The general use of the term "financial responsibility" simply means wise use of monetary resources by individuals and businesses. For most people, this means considering your income (or business profits) and determining how much of that income is appropriate to allocate to expenses and discretionary items. Other, more technical applications of financial responsibility exist in areas of business ethics, business finance and insurance.
Most people live in a financial reality that is often described as "paycheck to paycheck." This means that you look at your weekly, bi-weekly, or monthly paycheck and determine how much expendable income you receive periodically. You then consider your standard expenses, like mortgages, auto loans, insurance, utilities, groceries, as well as discretionary expenditures. Financial responsibility is generally accepted to mean spending no more than you earn and even allocating a certain amount of your paycheck toward savings. Parents are often charged with training children and teens how to manage money responsibly.

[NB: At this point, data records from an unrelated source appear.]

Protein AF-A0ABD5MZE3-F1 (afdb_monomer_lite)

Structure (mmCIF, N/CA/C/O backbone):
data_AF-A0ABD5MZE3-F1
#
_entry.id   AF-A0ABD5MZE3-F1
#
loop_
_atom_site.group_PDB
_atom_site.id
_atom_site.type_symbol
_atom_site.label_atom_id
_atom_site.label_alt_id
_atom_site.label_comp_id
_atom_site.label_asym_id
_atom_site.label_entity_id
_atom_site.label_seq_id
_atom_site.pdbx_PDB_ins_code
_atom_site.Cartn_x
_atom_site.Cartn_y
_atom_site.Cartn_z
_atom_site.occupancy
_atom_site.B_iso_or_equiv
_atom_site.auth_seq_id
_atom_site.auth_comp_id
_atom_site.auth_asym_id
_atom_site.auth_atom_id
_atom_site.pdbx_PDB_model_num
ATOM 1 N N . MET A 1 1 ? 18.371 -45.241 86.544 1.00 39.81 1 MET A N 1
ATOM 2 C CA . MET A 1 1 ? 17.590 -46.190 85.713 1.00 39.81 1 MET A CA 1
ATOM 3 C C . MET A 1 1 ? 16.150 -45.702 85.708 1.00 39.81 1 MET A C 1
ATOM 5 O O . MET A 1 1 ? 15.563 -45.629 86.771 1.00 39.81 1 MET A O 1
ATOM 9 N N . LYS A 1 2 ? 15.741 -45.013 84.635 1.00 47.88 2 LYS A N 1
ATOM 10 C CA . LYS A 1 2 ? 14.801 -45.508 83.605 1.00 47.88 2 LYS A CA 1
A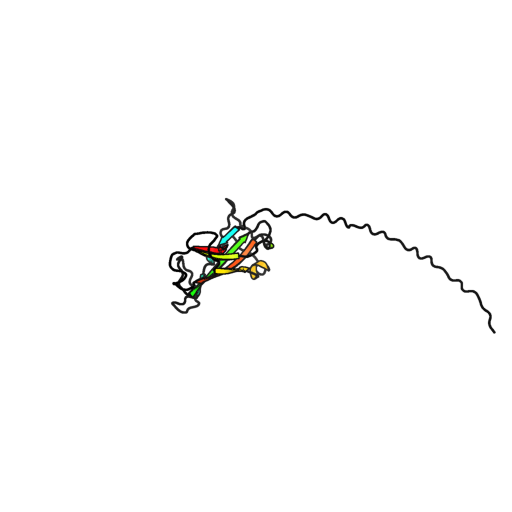TOM 11 C C . LYS A 1 2 ? 13.428 -45.883 84.176 1.00 47.88 2 LYS A C 1
ATOM 13 O O . LYS A 1 2 ? 13.335 -46.931 84.795 1.00 47.88 2 LYS A O 1
ATOM 18 N N . LEU A 1 3 ? 12.415 -45.062 83.879 1.00 40.78 3 LEU A N 1
ATOM 19 C CA . LEU A 1 3 ? 11.068 -45.425 83.389 1.00 40.78 3 LEU A CA 1
ATOM 20 C C . LEU A 1 3 ? 10.283 -44.098 83.211 1.00 40.78 3 LEU A C 1
ATOM 22 O O . LEU A 1 3 ? 10.163 -43.348 84.167 1.00 40.78 3 LEU A O 1
ATOM 26 N N . LEU A 1 4 ? 10.070 -43.593 81.991 1.00 48.19 4 LEU A N 1
ATOM 27 C CA . LEU A 1 4 ? 9.028 -43.942 81.005 1.00 48.19 4 LEU A CA 1
ATOM 28 C C . LEU A 1 4 ? 7.678 -43.240 81.282 1.00 48.19 4 LEU A C 1
ATOM 30 O O . LEU A 1 4 ? 7.154 -43.338 82.382 1.00 48.19 4 LEU A O 1
ATOM 34 N N . ASN A 1 5 ? 7.114 -42.650 80.218 1.00 48.38 5 ASN A N 1
ATOM 35 C CA . ASN A 1 5 ? 5.744 -42.132 80.049 1.00 48.38 5 ASN A CA 1
ATOM 36 C C . ASN A 1 5 ? 5.423 -40.825 80.801 1.00 48.38 5 ASN A C 1
ATOM 38 O O . ASN A 1 5 ? 5.448 -40.759 82.018 1.00 48.38 5 ASN A O 1
ATOM 42 N N . THR A 1 6 ? 5.031 -39.731 80.146 1.00 53.97 6 THR A N 1
ATOM 43 C CA . THR A 1 6 ? 3.863 -39.673 79.256 1.00 53.97 6 THR A CA 1
ATOM 44 C C . THR A 1 6 ? 3.975 -38.447 78.345 1.00 53.97 6 THR A C 1
ATOM 46 O O . THR A 1 6 ? 4.096 -37.319 78.815 1.00 53.97 6 THR A O 1
ATOM 49 N N . ILE A 1 7 ? 3.954 -38.685 77.036 1.00 52.44 7 ILE A N 1
ATOM 50 C CA . ILE A 1 7 ? 3.891 -37.665 75.990 1.00 52.44 7 ILE A CA 1
ATOM 51 C C . ILE A 1 7 ? 2.441 -37.170 75.930 1.00 52.44 7 ILE A C 1
ATOM 53 O O . ILE A 1 7 ? 1.549 -37.934 75.567 1.00 52.44 7 ILE A O 1
ATOM 57 N N . ILE A 1 8 ? 2.196 -35.904 76.272 1.00 54.50 8 ILE A N 1
ATOM 58 C CA . ILE A 1 8 ? 0.940 -35.223 75.936 1.00 54.50 8 ILE A CA 1
ATOM 59 C C . ILE A 1 8 ? 1.116 -34.689 74.514 1.00 54.50 8 ILE A C 1
ATOM 61 O O . ILE A 1 8 ? 1.673 -33.616 74.292 1.00 54.50 8 ILE A O 1
ATOM 65 N N . VAL A 1 9 ? 0.702 -35.500 73.539 1.00 49.22 9 VAL A N 1
ATOM 66 C CA . VAL A 1 9 ? 0.545 -35.080 72.145 1.00 49.22 9 VAL A CA 1
ATOM 67 C C . VAL A 1 9 ? -0.653 -34.137 72.103 1.00 49.22 9 VAL A C 1
ATOM 69 O O . VAL A 1 9 ? -1.803 -34.568 72.154 1.00 49.22 9 VAL A O 1
ATOM 72 N N . LEU A 1 10 ? -0.373 -32.836 72.057 1.00 48.94 10 LEU A N 1
ATOM 73 C CA . LEU A 1 10 ? -1.362 -31.807 71.776 1.00 48.94 10 LEU A CA 1
ATOM 74 C C . LEU A 1 10 ? -1.725 -31.921 70.287 1.00 48.94 10 LEU A C 1
ATOM 76 O O . LEU A 1 10 ? -1.029 -31.405 69.415 1.00 48.94 10 LEU A O 1
ATOM 80 N N . LEU A 1 11 ? -2.779 -32.684 70.001 1.00 49.16 11 LEU A N 1
ATOM 81 C CA . LEU A 1 11 ? -3.374 -32.808 68.677 1.00 49.16 11 LEU A CA 1
ATOM 82 C C . LEU A 1 11 ? -4.042 -31.467 68.335 1.00 49.16 11 LEU A C 1
ATOM 84 O O . LEU A 1 11 ? -5.195 -31.220 68.681 1.00 49.16 11 LEU A O 1
ATOM 88 N N . VAL A 1 12 ? -3.285 -30.569 67.706 1.00 55.06 12 VAL A N 1
ATOM 89 C CA . VAL A 1 12 ? -3.820 -29.362 67.073 1.00 55.06 12 VAL A CA 1
ATOM 90 C C . VAL A 1 12 ? -4.704 -29.835 65.921 1.00 55.06 12 VAL A C 1
ATOM 92 O O . VAL A 1 12 ? -4.203 -30.251 64.879 1.00 55.06 12 VAL A O 1
ATOM 95 N N . LEU A 1 13 ? -6.023 -29.826 66.130 1.00 51.75 13 LEU A N 1
ATOM 96 C CA . LEU A 1 13 ? -6.997 -29.966 65.054 1.00 51.75 13 LEU A CA 1
ATOM 97 C C . LEU A 1 13 ? -6.819 -28.779 64.103 1.00 51.75 13 LEU A C 1
ATOM 99 O O . LEU A 1 13 ? -7.360 -27.698 64.323 1.00 51.75 13 LEU A O 1
ATOM 103 N N . SER A 1 14 ? -6.050 -28.988 63.038 1.00 56.16 14 SER A N 1
ATOM 104 C CA . SER A 1 14 ? -6.080 -28.135 61.862 1.00 56.16 14 SER A CA 1
ATOM 105 C C . SER A 1 14 ? -7.466 -28.262 61.234 1.00 56.16 14 SER A C 1
ATOM 107 O O . SER A 1 14 ? -7.777 -29.258 60.579 1.00 56.16 14 SER A O 1
ATOM 109 N N . THR A 1 15 ? -8.315 -27.263 61.447 1.00 57.91 15 THR A N 1
ATOM 110 C CA . THR A 1 15 ? -9.497 -27.036 60.620 1.00 57.91 15 THR A CA 1
ATOM 111 C C . THR A 1 15 ? -9.011 -26.769 59.199 1.00 57.91 15 THR A C 1
ATOM 113 O O . THR A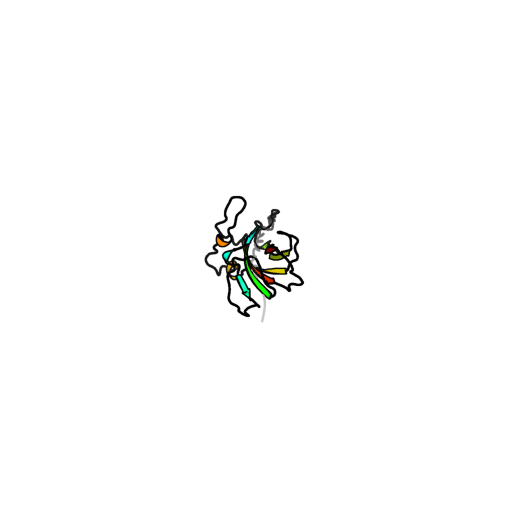 1 15 ? -8.640 -25.645 58.865 1.00 57.91 15 THR A O 1
ATOM 116 N N . ALA A 1 16 ? -8.960 -27.813 58.372 1.00 60.41 16 ALA A N 1
ATOM 117 C CA . ALA A 1 16 ? -8.859 -27.648 56.935 1.00 60.41 16 ALA A CA 1
ATOM 118 C C . ALA A 1 16 ? -10.140 -26.934 56.497 1.00 60.41 16 ALA A C 1
ATOM 120 O O . ALA A 1 16 ? -11.202 -27.545 56.376 1.00 60.41 16 ALA A O 1
ATOM 121 N N . ALA A 1 17 ? -10.056 -25.615 56.343 1.00 59.19 17 ALA A N 1
ATOM 122 C CA . ALA A 1 17 ? -11.059 -24.867 55.619 1.00 59.19 17 ALA A CA 1
ATOM 123 C C . ALA A 1 17 ? -11.023 -25.398 54.185 1.00 59.19 17 ALA A C 1
ATOM 125 O O . ALA A 1 17 ? -10.107 -25.096 53.421 1.00 59.19 17 ALA A O 1
ATOM 126 N N . LEU A 1 18 ? -11.991 -26.245 53.842 1.00 57.44 18 LEU A N 1
ATOM 127 C CA . LEU A 1 18 ? -12.315 -26.549 52.458 1.00 57.44 18 LEU A CA 1
ATOM 128 C C . LEU A 1 18 ? -12.863 -25.253 51.860 1.00 57.44 18 LEU A C 1
ATOM 130 O O . LEU A 1 18 ? -14.063 -24.983 51.891 1.00 57.44 18 LEU A O 1
ATOM 134 N N . ALA A 1 19 ? -11.951 -24.403 51.398 1.00 54.69 19 ALA A N 1
ATOM 135 C CA . ALA A 1 19 ? -12.275 -23.305 50.517 1.00 54.69 19 ALA A CA 1
ATOM 136 C C . ALA A 1 19 ? -12.739 -23.935 49.201 1.00 54.69 19 ALA A C 1
ATOM 138 O O . ALA A 1 19 ? -11.934 -24.264 48.334 1.00 54.69 19 ALA A O 1
ATOM 139 N N . ASN A 1 20 ? -14.047 -24.158 49.085 1.00 55.47 20 ASN A N 1
ATOM 140 C CA . ASN A 1 20 ? -14.674 -24.379 47.794 1.00 55.47 20 ASN A CA 1
ATOM 141 C C . ASN A 1 20 ? -14.509 -23.075 47.017 1.00 55.47 20 ASN A C 1
ATOM 143 O O . ASN A 1 20 ? -15.253 -22.117 47.228 1.00 55.47 20 ASN A O 1
ATOM 147 N N . THR A 1 21 ? -13.493 -23.017 46.162 1.00 57.34 21 THR A N 1
ATOM 148 C CA . THR A 1 21 ? -13.408 -21.989 45.136 1.00 57.34 21 THR A CA 1
ATOM 149 C C . THR A 1 21 ? -14.650 -22.132 44.254 1.00 57.34 21 THR A C 1
ATOM 151 O O . THR A 1 21 ? -14.897 -23.221 43.726 1.00 57.34 21 THR A O 1
ATOM 154 N N . PRO A 1 22 ? -15.490 -21.093 44.102 1.00 57.47 22 PRO A N 1
ATOM 155 C CA . PRO A 1 22 ? -16.496 -21.125 43.059 1.00 57.47 22 PRO A CA 1
ATOM 156 C C . PRO A 1 22 ? -15.753 -21.229 41.727 1.00 57.47 22 PRO A C 1
ATOM 158 O O . PRO A 1 22 ? -14.957 -20.363 41.372 1.00 57.47 22 PRO A O 1
ATOM 161 N N . SER A 1 23 ? -15.980 -22.333 41.018 1.00 54.09 23 SER A N 1
ATOM 162 C CA . SER A 1 23 ? -15.580 -22.487 39.626 1.00 54.09 23 SER A CA 1
ATOM 163 C C . SER A 1 23 ? -16.322 -21.431 38.810 1.00 54.09 23 SER A C 1
ATOM 165 O O . SER A 1 23 ? -17.476 -21.616 38.430 1.00 54.09 23 SER A O 1
ATOM 167 N N . THR A 1 24 ? -15.675 -20.301 38.542 1.00 58.53 24 THR A N 1
ATOM 168 C CA . THR A 1 24 ? -16.068 -19.392 37.461 1.00 58.53 24 THR A CA 1
ATOM 169 C C . THR A 1 24 ? -15.515 -19.954 36.151 1.00 58.53 24 THR A C 1
ATOM 171 O O . THR A 1 24 ? -14.656 -19.358 35.513 1.00 58.53 24 THR A O 1
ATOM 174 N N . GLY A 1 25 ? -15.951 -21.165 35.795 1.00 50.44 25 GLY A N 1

Corporate Social Responsibility
The Institute for Supply Management discusses financial responsibility as a component of the prominent 21st century business ethics ideology known as corporate social responsibility. ISM defines financial responsibility as "understanding and applying financial concepts to supply management decisions to address allocation of funds, accurate reporting and management of risk." This extends the general idea of companies making sound financial decisions to include consideration of those decisions' effects on key stakeholders, including investors, partners, employees and the community.

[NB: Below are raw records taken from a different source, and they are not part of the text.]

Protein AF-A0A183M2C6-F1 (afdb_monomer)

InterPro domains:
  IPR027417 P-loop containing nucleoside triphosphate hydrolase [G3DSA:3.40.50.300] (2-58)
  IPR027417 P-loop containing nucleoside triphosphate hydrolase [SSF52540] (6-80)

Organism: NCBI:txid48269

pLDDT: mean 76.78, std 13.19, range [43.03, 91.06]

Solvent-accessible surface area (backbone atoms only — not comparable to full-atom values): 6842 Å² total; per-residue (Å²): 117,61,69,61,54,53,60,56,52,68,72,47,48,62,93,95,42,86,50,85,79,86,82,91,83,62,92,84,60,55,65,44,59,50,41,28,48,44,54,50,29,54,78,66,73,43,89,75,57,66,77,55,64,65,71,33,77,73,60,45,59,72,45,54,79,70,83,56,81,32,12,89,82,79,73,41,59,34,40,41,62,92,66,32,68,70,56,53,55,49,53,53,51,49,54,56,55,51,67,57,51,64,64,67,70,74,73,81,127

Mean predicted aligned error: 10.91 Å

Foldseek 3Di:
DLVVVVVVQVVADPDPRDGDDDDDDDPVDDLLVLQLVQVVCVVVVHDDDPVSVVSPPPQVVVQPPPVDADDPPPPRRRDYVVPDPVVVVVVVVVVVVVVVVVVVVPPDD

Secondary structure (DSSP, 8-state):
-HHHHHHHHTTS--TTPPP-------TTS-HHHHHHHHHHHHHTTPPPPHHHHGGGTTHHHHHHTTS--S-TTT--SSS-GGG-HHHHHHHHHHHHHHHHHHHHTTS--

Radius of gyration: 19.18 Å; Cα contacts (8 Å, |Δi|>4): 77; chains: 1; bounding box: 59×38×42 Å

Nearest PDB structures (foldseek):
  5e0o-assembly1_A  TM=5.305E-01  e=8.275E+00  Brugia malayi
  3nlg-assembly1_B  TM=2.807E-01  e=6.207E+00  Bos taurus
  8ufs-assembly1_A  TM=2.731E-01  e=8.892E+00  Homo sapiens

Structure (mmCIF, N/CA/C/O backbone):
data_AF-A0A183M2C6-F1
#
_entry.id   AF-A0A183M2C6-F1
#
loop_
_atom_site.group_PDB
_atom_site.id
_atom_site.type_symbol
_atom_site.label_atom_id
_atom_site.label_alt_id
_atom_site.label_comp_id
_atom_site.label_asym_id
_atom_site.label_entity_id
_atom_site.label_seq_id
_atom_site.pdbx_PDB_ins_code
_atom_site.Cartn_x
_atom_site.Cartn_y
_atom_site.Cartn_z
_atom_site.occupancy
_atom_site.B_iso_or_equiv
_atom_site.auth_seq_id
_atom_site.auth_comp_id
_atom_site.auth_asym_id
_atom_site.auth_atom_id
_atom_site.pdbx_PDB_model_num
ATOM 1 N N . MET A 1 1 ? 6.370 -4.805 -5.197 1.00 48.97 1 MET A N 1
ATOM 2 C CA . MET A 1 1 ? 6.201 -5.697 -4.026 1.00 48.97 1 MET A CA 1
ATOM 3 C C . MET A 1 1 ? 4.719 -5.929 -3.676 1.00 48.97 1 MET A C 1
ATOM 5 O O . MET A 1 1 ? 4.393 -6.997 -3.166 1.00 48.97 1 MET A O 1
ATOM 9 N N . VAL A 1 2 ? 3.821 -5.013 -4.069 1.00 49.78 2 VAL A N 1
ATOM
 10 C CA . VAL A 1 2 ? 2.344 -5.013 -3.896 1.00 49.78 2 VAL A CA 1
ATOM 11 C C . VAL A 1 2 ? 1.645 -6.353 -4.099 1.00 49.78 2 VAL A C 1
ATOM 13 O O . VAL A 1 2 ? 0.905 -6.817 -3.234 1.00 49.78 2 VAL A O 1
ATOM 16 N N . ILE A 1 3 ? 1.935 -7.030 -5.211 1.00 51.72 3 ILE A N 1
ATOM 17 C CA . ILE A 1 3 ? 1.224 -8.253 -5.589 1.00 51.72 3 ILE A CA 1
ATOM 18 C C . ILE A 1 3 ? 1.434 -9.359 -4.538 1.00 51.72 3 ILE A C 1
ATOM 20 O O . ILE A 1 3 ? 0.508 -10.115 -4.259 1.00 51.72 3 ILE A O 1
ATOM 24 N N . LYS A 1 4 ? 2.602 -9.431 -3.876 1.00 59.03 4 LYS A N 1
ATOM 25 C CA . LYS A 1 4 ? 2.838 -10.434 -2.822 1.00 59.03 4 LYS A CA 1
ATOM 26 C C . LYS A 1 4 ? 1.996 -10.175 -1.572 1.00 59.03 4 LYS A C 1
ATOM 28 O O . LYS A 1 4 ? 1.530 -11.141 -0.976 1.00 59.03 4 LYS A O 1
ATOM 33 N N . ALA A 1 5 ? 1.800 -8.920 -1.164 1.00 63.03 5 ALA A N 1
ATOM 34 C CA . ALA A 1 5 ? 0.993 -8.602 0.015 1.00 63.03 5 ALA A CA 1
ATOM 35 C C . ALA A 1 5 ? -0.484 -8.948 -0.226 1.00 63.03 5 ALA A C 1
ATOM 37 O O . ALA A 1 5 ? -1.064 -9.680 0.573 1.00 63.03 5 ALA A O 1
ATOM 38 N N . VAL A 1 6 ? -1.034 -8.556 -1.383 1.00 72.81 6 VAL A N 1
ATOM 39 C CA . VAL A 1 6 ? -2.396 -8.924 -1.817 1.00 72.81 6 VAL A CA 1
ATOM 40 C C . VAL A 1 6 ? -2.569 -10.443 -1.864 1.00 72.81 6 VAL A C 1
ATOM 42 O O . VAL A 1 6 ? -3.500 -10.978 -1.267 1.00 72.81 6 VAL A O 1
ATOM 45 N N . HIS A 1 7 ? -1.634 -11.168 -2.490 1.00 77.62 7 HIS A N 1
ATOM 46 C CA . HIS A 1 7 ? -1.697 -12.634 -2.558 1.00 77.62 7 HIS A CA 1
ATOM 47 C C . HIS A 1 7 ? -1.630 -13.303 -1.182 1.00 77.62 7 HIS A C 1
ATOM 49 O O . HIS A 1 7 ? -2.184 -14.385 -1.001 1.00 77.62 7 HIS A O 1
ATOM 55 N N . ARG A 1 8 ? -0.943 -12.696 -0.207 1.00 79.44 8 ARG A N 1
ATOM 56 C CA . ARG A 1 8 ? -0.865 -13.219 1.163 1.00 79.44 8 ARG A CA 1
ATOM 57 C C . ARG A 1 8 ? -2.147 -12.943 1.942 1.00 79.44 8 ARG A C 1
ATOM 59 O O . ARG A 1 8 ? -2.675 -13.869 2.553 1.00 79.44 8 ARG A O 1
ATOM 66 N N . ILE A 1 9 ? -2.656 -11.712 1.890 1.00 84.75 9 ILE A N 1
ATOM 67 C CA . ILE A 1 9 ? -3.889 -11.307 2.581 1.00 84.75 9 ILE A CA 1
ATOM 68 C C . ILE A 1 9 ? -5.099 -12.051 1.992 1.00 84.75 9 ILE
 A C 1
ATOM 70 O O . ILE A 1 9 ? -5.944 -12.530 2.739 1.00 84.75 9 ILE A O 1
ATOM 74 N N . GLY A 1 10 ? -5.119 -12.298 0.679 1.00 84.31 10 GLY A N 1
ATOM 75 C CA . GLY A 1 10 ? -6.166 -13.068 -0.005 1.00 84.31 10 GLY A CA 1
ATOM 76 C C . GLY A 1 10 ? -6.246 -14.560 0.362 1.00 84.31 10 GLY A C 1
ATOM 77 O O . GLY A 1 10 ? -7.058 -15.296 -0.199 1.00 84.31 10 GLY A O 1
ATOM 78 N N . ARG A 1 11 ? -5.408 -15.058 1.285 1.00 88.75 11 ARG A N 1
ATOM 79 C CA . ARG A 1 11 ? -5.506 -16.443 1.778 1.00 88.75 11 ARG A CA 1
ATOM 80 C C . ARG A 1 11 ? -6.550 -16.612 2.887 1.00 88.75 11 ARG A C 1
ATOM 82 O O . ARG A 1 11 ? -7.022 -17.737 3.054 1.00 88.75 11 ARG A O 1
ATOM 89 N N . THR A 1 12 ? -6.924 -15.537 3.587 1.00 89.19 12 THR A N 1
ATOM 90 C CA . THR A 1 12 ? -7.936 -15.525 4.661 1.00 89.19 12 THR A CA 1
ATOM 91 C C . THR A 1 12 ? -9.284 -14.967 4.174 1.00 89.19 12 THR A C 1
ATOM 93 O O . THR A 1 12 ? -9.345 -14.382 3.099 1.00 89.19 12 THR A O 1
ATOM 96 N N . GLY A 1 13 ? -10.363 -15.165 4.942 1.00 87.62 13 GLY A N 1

The CompuQuotes insurance website offers a definition of financial responsibility regarding car insurance. This refers to laws common to most states that require drivers to have proof of liability insurance should they get involved in an auto accident. This requirement is sometimes referred to as the "financial responsibility law."
A final technical aspect of financial responsibility comes from the US Legal website, which discusses financial responsibility in relation to Securities and Exchange Commission regulations for publicly traded companies. US Legal explains that the commission's use of the term financial responsibility relates to a company's compliance with SEC regulations, which companies must legally and ethically abide by. These regulations are in place to require companies to make financially responsible decisions and to follow requirements in communicating financial performance to the public.